What is needed: Collect all lines from the records below that include the word "backbone".

━━━ Entries supplied

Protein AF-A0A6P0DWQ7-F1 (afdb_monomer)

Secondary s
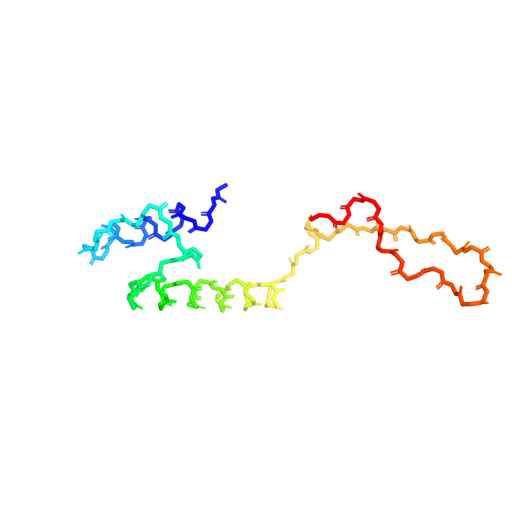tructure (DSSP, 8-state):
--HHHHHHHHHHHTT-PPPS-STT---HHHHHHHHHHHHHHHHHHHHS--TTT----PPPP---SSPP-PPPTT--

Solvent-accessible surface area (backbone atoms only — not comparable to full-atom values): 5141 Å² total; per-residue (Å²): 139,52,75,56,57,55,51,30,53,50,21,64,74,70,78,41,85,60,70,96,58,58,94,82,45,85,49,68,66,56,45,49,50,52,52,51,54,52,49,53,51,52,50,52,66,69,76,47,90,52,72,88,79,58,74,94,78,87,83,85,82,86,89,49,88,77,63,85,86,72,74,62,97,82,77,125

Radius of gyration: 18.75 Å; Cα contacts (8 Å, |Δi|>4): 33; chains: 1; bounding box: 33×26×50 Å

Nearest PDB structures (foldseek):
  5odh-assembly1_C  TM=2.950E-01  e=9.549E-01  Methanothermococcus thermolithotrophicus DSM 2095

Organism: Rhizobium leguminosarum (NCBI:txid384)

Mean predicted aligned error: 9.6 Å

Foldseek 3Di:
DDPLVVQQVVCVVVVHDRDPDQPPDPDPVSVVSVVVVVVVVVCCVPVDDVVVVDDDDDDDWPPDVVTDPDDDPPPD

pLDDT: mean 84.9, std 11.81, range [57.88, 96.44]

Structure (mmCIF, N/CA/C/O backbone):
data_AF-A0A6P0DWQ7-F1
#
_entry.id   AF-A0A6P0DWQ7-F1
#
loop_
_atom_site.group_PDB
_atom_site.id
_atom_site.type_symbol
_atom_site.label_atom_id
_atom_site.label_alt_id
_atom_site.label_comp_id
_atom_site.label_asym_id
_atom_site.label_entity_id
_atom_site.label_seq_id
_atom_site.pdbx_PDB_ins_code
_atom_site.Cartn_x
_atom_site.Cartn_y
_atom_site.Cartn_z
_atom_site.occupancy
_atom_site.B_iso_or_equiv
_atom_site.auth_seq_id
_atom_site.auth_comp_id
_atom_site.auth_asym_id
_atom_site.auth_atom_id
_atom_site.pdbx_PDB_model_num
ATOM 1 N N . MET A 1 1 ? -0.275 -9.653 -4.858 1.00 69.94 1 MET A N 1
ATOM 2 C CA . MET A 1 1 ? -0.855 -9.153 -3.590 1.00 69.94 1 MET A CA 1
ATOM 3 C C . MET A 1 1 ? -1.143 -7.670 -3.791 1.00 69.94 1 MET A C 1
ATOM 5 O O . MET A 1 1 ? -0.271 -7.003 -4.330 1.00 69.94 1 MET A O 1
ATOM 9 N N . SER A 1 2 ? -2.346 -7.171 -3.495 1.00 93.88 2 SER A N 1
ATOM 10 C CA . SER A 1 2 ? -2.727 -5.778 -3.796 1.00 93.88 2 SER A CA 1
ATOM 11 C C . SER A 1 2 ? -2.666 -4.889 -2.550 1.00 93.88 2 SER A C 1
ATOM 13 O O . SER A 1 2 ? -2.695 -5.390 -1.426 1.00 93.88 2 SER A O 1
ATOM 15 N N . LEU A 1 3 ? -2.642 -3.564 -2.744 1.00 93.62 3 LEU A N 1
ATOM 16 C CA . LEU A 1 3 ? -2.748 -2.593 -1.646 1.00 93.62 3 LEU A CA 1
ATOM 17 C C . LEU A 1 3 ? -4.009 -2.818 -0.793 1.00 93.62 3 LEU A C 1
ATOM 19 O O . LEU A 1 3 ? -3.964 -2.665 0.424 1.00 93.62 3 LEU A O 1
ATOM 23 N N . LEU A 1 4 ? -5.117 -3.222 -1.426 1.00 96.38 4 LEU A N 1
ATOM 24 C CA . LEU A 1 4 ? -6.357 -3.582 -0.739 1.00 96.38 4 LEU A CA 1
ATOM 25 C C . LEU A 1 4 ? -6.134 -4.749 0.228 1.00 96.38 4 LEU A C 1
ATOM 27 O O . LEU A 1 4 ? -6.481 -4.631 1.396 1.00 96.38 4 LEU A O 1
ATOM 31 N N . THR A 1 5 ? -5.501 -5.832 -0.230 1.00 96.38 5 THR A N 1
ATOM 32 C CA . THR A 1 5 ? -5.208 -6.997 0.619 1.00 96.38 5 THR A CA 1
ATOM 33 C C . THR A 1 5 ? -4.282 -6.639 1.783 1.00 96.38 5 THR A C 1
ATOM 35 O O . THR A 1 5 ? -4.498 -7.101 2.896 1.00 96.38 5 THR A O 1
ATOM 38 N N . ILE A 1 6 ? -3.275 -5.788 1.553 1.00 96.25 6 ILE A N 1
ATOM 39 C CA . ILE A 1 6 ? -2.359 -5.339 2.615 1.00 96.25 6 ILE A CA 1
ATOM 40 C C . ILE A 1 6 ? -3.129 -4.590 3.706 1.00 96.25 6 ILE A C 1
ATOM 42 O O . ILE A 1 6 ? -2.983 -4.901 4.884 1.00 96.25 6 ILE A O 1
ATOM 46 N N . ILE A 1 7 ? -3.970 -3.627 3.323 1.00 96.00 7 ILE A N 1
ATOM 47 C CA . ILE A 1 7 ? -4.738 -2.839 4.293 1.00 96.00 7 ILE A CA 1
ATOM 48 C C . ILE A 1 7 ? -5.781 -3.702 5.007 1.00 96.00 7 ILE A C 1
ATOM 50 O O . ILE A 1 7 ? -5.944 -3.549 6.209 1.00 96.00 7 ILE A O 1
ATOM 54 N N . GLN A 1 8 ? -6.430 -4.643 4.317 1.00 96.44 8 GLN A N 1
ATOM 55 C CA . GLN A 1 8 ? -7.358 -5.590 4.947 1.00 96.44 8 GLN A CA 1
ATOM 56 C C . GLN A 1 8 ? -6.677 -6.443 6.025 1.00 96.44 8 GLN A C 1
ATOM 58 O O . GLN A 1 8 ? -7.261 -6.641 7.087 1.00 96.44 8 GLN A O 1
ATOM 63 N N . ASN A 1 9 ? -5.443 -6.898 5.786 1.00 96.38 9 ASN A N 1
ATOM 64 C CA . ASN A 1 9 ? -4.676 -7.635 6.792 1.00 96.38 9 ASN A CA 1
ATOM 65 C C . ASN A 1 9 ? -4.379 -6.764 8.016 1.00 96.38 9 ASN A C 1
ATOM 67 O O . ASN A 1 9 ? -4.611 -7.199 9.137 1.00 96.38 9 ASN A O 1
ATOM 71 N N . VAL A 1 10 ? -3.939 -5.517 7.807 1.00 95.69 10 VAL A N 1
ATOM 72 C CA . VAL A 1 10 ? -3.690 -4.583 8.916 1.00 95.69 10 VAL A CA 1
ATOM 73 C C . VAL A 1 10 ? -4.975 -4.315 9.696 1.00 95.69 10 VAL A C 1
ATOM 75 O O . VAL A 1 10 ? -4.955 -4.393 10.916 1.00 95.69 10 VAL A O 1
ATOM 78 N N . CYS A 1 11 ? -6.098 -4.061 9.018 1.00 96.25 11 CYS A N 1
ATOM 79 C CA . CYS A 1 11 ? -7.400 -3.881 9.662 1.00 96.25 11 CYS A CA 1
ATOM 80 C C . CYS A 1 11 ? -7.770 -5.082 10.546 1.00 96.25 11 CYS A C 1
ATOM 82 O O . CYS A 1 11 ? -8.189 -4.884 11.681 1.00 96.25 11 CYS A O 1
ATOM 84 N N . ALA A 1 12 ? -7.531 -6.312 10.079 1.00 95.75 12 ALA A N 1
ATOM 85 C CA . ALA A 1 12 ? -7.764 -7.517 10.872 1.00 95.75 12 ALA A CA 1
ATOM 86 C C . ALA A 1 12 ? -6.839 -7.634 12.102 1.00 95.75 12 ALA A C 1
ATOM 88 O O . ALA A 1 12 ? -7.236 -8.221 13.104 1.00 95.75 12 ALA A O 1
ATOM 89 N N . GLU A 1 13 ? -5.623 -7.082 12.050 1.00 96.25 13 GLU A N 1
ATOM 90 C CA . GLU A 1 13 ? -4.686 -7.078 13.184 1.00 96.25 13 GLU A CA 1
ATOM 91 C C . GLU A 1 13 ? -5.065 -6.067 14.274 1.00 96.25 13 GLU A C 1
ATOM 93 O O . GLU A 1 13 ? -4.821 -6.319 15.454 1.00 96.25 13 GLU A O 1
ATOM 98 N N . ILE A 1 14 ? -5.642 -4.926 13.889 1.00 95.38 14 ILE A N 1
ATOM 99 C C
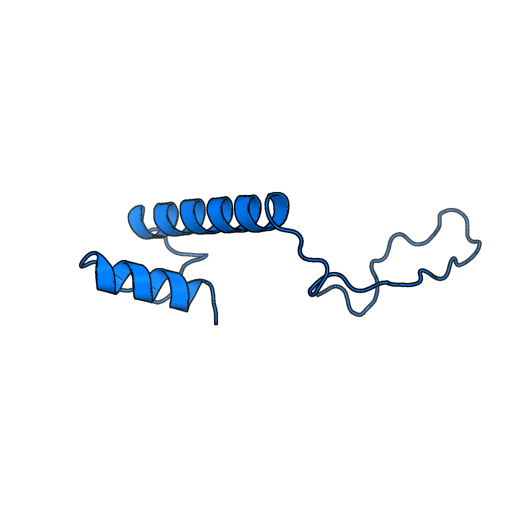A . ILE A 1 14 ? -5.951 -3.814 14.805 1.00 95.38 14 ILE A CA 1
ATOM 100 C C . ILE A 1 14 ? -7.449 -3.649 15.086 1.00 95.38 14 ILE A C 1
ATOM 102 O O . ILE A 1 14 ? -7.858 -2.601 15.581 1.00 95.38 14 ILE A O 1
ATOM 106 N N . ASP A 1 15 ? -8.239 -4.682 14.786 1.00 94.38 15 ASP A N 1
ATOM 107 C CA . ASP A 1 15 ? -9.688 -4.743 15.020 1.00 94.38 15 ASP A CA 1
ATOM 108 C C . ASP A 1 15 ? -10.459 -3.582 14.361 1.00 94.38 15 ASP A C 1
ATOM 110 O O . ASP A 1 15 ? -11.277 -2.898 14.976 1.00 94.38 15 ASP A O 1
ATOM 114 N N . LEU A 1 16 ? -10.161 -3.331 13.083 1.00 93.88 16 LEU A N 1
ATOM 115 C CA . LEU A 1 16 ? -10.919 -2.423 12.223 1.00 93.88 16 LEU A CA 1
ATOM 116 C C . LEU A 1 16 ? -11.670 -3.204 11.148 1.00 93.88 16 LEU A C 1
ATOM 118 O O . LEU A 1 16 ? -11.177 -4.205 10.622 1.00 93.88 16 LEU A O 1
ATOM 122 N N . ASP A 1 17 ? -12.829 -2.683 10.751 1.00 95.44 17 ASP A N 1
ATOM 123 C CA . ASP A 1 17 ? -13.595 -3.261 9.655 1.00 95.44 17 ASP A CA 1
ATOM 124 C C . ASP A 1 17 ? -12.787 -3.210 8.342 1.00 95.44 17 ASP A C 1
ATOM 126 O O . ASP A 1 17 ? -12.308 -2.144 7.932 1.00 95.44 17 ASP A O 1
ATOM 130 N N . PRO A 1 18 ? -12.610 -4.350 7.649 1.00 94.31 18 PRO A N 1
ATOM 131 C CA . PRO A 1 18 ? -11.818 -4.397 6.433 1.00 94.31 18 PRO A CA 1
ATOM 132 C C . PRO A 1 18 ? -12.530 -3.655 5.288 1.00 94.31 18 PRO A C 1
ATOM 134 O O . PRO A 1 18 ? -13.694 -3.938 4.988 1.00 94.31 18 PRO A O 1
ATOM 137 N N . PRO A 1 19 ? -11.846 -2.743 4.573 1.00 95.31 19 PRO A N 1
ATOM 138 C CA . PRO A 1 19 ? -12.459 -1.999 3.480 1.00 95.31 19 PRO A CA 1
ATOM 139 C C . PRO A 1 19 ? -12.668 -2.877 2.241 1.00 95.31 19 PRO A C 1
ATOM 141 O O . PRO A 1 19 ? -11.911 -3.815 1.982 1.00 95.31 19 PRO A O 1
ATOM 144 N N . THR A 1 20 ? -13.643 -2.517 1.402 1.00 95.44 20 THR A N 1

━━━━━━

Solved exercise:
Solvent-accessible surface area (backbone atoms only — not comparable to full-atom values): 5141 Å² total; per-residue (Å²): 139,52,75,56,57,55,51,30,53,50,21,64,74,70,78,41,85,60,70,96,58,58,94,82,45,85,49,68,66,56,45,49,50,52,52,51,54,52,49,53,51,52,50,52,66,69,76,47,90,52,72,88,79,58,74,94,78,87,83,85,82,86,89,49,88,77,63,85,86,72,74,62,97,82,77,125
Structure (mmCIF, N/CA/C/O backbone):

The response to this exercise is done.